20640 rows × 8 columns

yh
0        4.526
1        3.585
2        3.521
3        3.413
4        3.422
         ...  
20635    0.781
20636    0.771
20637    0.923
20638    0.847
20639    0.894
Name: MedHouseVal, Length: 20640, dtype: float64
# train/test split
Xh_train, Xh_test, yh_train, yh_test = train_test_split(
    Xh, yh, test_size=0.25, random_state=42
)

reg = DecisionTreeRegressor(random_state=42)
reg.fit(Xh_train, yh_train)

# evaluate
yh_pred = reg.predict(Xh_test)
rmse = mean_squared_error(yh_test, yh_pred, squared=False)
r2   = r2_score(yh_test, yh_pred)
print(f"baseline tree RMSE = {rmse:.3f}, R² = {r2:.3f}")
baseline tree RMSE = 0.727, R² = 0.601
# scatter of true vs predicted
fig, ax = plt.subplots()
ax.scatter(yh_test, yh_pred, alpha=0.4, edgecolor="k")
ax.plot([yh.min(), yh.max()], [yh.min(), yh.max()], lw=2, ls="--")
ax.set_xlabel("true price")
ax.set_ylabel("predicted price")
ax.set_title("baseline decision-tree regression")
Text(0.5, 1.0, 'baseline decision-tree regression')

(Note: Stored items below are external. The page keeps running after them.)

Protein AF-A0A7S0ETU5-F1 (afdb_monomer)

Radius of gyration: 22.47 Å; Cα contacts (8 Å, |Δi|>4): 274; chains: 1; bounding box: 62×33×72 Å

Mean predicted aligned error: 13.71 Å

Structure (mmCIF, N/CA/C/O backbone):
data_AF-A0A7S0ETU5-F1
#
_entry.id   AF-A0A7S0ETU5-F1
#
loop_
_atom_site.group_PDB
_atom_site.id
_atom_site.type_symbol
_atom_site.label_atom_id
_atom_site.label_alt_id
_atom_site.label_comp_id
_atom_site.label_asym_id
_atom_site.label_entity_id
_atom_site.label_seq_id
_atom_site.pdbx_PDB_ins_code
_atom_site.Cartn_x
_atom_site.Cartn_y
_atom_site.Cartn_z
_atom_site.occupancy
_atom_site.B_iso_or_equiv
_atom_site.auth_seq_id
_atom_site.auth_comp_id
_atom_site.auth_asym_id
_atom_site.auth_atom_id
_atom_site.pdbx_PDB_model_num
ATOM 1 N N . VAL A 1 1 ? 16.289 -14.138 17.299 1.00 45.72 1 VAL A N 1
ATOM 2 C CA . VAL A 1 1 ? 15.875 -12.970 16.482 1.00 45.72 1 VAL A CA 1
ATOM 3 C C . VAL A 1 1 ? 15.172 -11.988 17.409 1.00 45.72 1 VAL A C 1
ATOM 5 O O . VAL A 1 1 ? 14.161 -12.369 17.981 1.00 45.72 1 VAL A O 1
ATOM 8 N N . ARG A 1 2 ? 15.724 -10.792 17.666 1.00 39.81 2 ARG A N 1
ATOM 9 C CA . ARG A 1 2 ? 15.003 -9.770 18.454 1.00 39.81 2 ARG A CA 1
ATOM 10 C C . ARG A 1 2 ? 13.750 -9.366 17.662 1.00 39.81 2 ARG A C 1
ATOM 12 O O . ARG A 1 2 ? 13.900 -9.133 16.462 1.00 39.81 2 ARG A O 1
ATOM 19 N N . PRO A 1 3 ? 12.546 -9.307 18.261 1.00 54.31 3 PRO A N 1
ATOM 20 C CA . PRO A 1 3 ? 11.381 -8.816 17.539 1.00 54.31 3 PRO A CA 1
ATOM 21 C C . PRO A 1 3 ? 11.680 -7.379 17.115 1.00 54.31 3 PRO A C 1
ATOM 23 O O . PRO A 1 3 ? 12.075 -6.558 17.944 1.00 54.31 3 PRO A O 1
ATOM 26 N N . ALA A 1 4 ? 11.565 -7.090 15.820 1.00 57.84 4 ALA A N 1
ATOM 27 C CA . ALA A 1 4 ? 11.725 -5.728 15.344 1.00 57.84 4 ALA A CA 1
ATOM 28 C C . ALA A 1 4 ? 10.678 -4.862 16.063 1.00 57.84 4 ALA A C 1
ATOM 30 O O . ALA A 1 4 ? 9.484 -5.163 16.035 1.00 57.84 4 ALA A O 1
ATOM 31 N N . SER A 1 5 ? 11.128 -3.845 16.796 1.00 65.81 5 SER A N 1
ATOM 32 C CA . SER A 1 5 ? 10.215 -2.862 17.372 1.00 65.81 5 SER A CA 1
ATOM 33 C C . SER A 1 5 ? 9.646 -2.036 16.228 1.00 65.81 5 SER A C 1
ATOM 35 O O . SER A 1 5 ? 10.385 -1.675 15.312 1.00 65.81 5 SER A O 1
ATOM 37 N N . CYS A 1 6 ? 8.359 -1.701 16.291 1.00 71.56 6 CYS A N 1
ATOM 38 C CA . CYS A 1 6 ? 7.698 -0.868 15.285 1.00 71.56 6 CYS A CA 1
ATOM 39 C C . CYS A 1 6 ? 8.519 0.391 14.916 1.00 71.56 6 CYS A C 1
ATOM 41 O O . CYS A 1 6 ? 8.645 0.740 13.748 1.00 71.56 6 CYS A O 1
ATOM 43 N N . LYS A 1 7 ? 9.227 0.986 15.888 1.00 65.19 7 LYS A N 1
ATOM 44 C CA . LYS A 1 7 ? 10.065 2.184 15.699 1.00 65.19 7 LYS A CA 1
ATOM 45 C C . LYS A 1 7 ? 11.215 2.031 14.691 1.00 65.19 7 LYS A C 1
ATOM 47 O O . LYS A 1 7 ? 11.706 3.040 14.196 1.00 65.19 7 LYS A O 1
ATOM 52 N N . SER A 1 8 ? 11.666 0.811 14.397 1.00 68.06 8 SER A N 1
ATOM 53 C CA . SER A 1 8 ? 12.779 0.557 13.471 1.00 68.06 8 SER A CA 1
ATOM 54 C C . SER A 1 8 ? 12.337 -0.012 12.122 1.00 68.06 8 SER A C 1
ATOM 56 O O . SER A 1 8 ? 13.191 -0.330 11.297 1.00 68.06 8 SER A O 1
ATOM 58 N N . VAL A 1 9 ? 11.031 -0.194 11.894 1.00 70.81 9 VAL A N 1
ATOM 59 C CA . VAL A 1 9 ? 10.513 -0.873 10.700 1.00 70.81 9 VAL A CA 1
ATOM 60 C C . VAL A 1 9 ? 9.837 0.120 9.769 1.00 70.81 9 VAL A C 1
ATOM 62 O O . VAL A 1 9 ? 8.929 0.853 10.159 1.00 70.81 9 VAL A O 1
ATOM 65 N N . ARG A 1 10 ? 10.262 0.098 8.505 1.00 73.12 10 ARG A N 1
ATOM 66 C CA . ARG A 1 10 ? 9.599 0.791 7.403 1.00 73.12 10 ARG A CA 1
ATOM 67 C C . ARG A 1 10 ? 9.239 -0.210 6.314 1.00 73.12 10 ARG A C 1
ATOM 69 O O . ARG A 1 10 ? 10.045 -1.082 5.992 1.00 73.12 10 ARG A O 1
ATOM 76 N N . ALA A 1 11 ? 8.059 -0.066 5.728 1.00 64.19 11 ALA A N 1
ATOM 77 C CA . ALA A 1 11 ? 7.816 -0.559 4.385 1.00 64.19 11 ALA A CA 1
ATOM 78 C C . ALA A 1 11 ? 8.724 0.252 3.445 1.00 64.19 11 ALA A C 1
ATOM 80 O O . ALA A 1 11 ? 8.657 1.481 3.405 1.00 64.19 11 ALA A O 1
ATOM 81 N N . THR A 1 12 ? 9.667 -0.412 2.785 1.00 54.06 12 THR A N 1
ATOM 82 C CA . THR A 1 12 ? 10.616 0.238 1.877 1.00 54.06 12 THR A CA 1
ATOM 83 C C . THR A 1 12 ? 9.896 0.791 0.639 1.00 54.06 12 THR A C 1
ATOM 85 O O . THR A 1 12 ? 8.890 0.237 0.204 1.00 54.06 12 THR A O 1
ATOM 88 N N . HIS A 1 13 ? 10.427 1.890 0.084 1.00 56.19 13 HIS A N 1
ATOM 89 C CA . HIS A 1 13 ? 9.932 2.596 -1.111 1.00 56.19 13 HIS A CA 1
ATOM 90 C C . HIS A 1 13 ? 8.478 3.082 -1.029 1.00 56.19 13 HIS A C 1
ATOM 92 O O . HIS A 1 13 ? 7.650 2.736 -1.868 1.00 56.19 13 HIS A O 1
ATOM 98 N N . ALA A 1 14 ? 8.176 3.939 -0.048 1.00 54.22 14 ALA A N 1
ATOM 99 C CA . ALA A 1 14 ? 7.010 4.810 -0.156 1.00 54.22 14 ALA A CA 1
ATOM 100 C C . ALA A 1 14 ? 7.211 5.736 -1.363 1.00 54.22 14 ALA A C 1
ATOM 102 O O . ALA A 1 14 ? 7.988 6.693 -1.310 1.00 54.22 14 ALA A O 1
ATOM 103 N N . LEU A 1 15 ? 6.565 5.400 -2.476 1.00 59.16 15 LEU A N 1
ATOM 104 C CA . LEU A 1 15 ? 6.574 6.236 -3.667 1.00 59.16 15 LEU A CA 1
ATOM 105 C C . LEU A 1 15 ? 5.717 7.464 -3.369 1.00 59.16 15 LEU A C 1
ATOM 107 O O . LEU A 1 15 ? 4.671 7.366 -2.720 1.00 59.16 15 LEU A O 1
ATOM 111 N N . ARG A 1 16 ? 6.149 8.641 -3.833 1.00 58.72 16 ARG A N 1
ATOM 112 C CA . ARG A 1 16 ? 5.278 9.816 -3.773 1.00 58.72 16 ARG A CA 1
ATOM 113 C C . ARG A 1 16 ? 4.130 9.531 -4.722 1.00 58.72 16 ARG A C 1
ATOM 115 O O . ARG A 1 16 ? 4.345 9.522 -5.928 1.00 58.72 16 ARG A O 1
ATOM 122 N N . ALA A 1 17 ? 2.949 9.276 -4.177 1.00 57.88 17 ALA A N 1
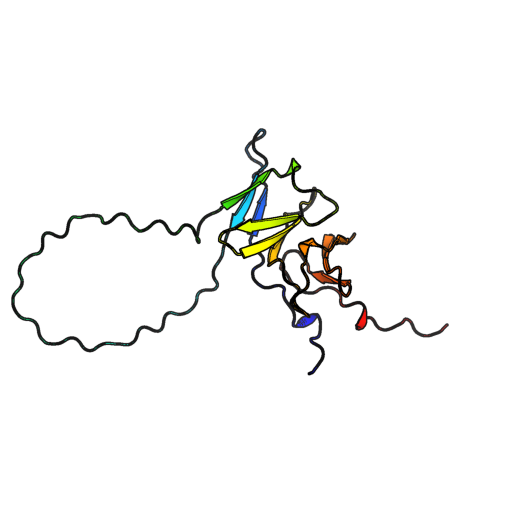ATOM 123 C CA . ALA A 1 17 ? 1.728 9.204 -4.949 1.00 57.88 17 ALA A CA 1
ATOM 124 C C . ALA A 1 17 ? 1.035 10.566 -4.884 1.00 57.88 17 ALA A C 1
ATOM 126 O O . ALA A 1 17 ? 0.931 11.153 -3.808 1.00 57.88 17 ALA A O 1
ATOM 127 N N . ARG A 1 18 ? 0.584 11.090 -6.023 1.00 59.22 18 ARG A N 1
ATOM 128 C CA . ARG A 1 18 ? -0.239 12.306 -6.070 1.00 59.22 18 ARG A CA 1
ATOM 129 C C . ARG A 1 18 ? -1.427 12.080 -6.985 1.00 59.22 18 ARG A C 1
ATOM 131 O O . ARG A 1 18 ? -1.296 11.475 -8.048 1.00 59.22 18 ARG A O 1
ATOM 138 N N . ALA A 1 19 ? -2.577 12.604 -6.582 1.00 56.00 19 ALA A N 1
ATOM 139 C CA . ALA A 1 19 ? -3.689 12.806 -7.499 1.00 56.00 19 ALA A CA 1
ATOM 140 C C . ALA A 1 19 ? -3.479 14.151 -8.206 1.00 56.00 19 ALA A C 1
ATOM 142 O O . ALA A 1 19 ? -3.380 15.187 -7.542 1.00 56.00 19 ALA A O 1
ATOM 143 N N . ARG A 1 20 ? -3.407 14.163 -9.543 1.00 53.84 20 ARG A N 1
ATOM 144 C CA . ARG A 1 20 ? -3.414 15.429 -10.296 1.00 53.84 20 ARG A CA 1
ATOM 145 C C . ARG A 1 20 ? -4.758 16.127 -10.046 1.00 53.84 20 ARG A C 1
ATOM 147 O O . ARG A 1 20 ? -5.813 15.572 -10.355 1.00 53.84 20 ARG A O 1
ATOM 154 N N . ARG A 1 21 ? -4.730 17.317 -9.436 1.00 52.41 21 ARG A N 1
ATOM 155 C CA . ARG A 1 21 ? -5.937 18.104 -9.100 1.00 52.41 21 ARG A CA 1
ATOM 156 C C . ARG A 1 21 ? -6.364 19.071 -10.207 1.00 52.41 21 ARG A C 1
ATOM 158 O O . ARG A 1 21 ? -7.439 19.645 -10.119 1.00 52.41 21 ARG A O 1
ATOM 165 N N . ASP A 1 22 ? -5.543 19.248 -11.233 1.00 45.97 22 ASP A N 1
ATOM 166 C CA . ASP A 1 22 ? -5.636 20.321 -12.225 1.00 45.97 22 ASP A CA 1
ATOM 167 C C . ASP A 1 22 ? -6.175 19.884 -13.602 1.00 45.97 22 ASP A C 1
ATOM 169 O O . ASP A 1 22 ? -6.181 20.677 -14.539 1.00 45.97 22 ASP A O 1
ATOM 173 N N . GLN A 1 23 ? -6.699 18.658 -13.732 1.00 43.69 23 GLN A N 1
ATOM 174 C CA . GLN A 1 23 ? -7.470 18.231 -14.908 1.00 43.69 23 GLN A CA 1
ATOM 175 C C . GLN A 1 23 ? -8.798 17.567 -14.492 1.00 43.69 23 GLN A C 1
ATOM 177 O O . GLN A 1 23 ? -8.777 16.450 -13.972 1.00 43.69 23 GLN A O 1
ATOM 182 N N . PRO A 1 24 ? -9.962 18.202 -14.741 1.00 39.59 24 PRO A N 1
ATOM 183 C CA . PRO A 1 24 ? -11.262 17.740 -14.234 1.00 39.59 24 PRO A CA 1
ATOM 184 C C . PRO A 1 24 ? -11.794 16.461 -14.906 1.00 39.59 24 PRO A C 1
ATOM 186 O O . PRO A 1 24 ? -12.795 15.906 -14.464 1.00 39.59 24 PRO A O 1
ATOM 189 N N . TYR A 1 25 ? -11.123 15.963 -15.949 1.00 42.12 25 TYR A N 1
ATOM 190 C CA . TYR A 1 25 ? -11.507 14.747 -16.682 1.00 42.12 25 TYR A CA 1
ATOM 191 C C . TYR A 1 25 ? -10.528 13.582 -16.458 1.00 42.12 25 TYR A C 1
ATOM 193 O O . TYR A 1 25 ? -10.817 12.451 -16.848 1.00 42.12 25 TYR A O 1
ATOM 201 N N . LEU A 1 26 ? -9.375 13.846 -15.824 1.00 40.81 26 LEU A N 1
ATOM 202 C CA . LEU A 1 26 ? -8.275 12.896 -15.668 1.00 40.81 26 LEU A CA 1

13.2.1 small example of hyperparameter tuning

# quick hyper-parameter sweep: depth & min_samples_leaf
param_grid = {
    "max_depth": [3, 5, 8, None],
    "min_samples_leaf": [1, 5, 20],
}
grid = GridSearchCV(
    DecisionTreeRegressor(random_state=42),
    param_grid,
    cv=5,
    scoring="neg_root_mean_squared_error",
    n_jobs=-1,
)
grid.fit(Xh_train, yh_train)
print("best params:", grid.best_params_)
print("cv RMSE:", -grid.best_score_)

# refit best tree on full training data and re-evaluate
best_reg = grid.best_estimator_
yh_pred_best = best_reg.predict(Xh_test)
rmse_best = mean_squared_error(yh_test, yh_pred_best, squared=False)
r2_best   = r2_score(yh_test, yh_pred_best)
print(f"tuned tree → RMSE = {rmse_best:.3f}, R² = {r2_best:.3f}")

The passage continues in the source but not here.